» **WHAT THIS TASK INVOLVES**
Provide again, from the entries below, every line from the one containing "ATOM 53 O O" through the one containing "ATOM 62 O O", exactly as written, and no other line.

(Collection entries)
+-------+

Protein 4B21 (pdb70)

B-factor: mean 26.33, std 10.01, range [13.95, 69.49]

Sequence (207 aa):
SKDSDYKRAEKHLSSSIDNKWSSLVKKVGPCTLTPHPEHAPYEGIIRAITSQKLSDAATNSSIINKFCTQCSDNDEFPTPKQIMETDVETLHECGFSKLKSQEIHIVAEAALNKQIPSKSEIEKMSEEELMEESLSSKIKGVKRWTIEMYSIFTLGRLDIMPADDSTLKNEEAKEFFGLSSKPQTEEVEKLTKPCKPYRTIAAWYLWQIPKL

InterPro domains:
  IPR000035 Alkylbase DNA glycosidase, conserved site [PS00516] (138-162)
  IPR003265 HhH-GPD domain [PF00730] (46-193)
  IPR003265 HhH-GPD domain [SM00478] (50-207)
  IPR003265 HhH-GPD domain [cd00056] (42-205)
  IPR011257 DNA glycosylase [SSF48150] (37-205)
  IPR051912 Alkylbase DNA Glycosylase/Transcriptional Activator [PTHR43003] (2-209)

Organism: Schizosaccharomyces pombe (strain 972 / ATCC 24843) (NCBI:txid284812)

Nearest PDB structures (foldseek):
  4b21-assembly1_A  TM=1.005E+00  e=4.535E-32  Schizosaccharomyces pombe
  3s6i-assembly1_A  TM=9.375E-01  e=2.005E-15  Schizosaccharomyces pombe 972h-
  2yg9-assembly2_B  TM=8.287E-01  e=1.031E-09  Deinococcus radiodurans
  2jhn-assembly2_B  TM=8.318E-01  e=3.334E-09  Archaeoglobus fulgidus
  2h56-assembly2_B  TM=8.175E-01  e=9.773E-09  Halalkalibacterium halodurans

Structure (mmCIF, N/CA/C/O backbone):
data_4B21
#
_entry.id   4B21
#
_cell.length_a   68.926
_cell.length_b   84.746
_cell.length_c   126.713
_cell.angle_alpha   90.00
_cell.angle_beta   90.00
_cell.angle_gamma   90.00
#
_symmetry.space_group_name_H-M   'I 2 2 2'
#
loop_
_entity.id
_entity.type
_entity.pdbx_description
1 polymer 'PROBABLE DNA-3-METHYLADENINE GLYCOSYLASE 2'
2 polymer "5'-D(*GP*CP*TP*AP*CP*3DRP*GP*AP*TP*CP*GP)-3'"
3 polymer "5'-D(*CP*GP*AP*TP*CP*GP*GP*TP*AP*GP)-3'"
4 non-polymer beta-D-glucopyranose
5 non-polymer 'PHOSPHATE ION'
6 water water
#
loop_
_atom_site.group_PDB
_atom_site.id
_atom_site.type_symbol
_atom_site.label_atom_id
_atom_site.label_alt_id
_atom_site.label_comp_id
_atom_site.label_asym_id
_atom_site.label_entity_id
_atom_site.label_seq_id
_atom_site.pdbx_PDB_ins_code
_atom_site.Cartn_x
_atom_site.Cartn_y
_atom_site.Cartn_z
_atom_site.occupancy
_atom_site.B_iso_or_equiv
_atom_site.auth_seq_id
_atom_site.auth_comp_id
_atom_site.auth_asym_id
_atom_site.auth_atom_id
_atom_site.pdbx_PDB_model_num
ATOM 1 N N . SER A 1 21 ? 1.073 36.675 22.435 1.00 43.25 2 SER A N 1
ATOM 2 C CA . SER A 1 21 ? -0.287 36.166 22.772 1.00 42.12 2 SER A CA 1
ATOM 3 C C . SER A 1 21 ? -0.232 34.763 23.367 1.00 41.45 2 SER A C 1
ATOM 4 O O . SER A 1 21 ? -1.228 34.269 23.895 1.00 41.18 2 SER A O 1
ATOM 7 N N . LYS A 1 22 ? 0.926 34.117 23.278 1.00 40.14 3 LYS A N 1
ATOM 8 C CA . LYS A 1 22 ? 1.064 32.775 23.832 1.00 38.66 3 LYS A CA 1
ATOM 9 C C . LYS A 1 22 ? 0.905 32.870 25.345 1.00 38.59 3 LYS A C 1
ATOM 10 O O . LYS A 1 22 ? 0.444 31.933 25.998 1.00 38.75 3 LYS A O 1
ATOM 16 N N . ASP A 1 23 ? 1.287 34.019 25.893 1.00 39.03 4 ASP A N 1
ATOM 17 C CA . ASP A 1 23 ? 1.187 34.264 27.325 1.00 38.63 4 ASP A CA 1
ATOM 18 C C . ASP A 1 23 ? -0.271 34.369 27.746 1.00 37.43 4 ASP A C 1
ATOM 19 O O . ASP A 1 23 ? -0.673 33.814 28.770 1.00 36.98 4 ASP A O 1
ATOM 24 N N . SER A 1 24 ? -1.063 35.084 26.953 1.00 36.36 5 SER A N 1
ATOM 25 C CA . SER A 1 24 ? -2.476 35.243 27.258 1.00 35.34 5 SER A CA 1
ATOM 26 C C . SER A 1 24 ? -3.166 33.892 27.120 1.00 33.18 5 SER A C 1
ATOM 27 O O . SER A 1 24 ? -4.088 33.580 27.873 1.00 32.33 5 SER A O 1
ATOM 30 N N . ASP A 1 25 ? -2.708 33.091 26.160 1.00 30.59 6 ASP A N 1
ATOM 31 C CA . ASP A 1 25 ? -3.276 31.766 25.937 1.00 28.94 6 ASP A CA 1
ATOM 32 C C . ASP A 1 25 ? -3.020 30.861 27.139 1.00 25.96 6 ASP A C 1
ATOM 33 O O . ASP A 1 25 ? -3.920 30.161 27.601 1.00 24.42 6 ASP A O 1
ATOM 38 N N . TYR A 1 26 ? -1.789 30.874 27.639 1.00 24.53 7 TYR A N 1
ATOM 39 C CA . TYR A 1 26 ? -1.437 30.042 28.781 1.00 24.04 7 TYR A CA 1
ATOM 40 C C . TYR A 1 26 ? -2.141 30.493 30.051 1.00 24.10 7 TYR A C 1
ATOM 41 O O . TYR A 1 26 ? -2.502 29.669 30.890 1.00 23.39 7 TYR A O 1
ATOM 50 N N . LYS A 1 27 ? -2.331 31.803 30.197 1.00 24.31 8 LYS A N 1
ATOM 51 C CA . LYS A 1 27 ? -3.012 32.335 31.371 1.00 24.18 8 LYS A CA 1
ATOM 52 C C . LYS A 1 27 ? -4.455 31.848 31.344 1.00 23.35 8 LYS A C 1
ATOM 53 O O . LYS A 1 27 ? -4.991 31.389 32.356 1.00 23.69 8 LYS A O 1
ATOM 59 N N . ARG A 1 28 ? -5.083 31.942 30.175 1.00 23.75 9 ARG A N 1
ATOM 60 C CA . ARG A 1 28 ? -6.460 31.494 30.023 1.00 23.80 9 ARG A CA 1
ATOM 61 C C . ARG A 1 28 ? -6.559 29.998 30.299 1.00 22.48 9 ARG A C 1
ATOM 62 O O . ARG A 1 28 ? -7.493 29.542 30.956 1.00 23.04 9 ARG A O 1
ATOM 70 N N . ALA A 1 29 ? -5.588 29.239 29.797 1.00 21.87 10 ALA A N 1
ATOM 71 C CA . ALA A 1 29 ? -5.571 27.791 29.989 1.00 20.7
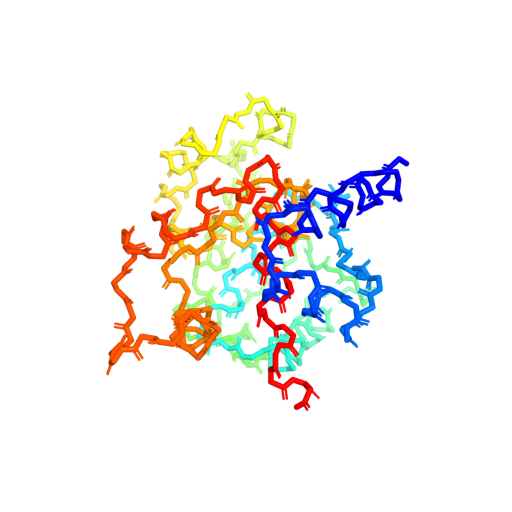4 10 ALA A CA 1
ATOM 72 C C . ALA A 1 29 ? -5.451 27.429 31.465 1.00 19.88 10 ALA A C 1
ATOM 73 O O . ALA A 1 29 ? -6.182 26.578 31.969 1.00 19.29 10 ALA A O 1
ATOM 75 N N . GLU A 1 30 ? -4.517 28.073 32.153 1.00 20.04 11 GLU A N 1
ATOM 76 C CA . GLU A 1 30 ? -4.303 27.825 33.570 1.00 21.33 11 GLU A CA 1
ATOM 77 C C . GLU A 1 30 ? -5.557 28.161 34.374 1.00 21.74 11 GLU A C 1
ATOM 78 O O . GLU A 1 30 ? -5.911 27.442 35.304 1.00 21.93 11 GLU A O 1
ATOM 84 N N . LYS A 1 31 ? -6.232 29.250 34.014 1.00 22.12 12 LYS A N 1
ATOM 85 C CA . LYS A 1 31 ? -7.451 29.631 34.722 1.00 23.00 12 LYS A CA 1
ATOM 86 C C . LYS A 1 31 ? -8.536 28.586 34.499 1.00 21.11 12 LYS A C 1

+-------+

» **TASK ANSWER**
ATOM 53 O O . LYS A 1 27 ? -4.991 31.389 32.356 1.00 23.69 8 LYS A O 1
ATOM 59 N N . ARG A 1 28 ? -5.083 31.942 30.175 1.00 23.75 9 ARG A N 1
ATOM 60 C CA . ARG A 1 28 ? -6.460 31.494 30.023 1.00 23.80 9 ARG A CA 1
ATOM 61 C C . ARG A 1 28 ? -6.559 29.998 30.299 1.00 22.48 9 ARG A C 1
ATOM 62 O O . ARG A 1 28 ? -7.493 29.542 30.956 1.00 23.04 9 ARG A O 1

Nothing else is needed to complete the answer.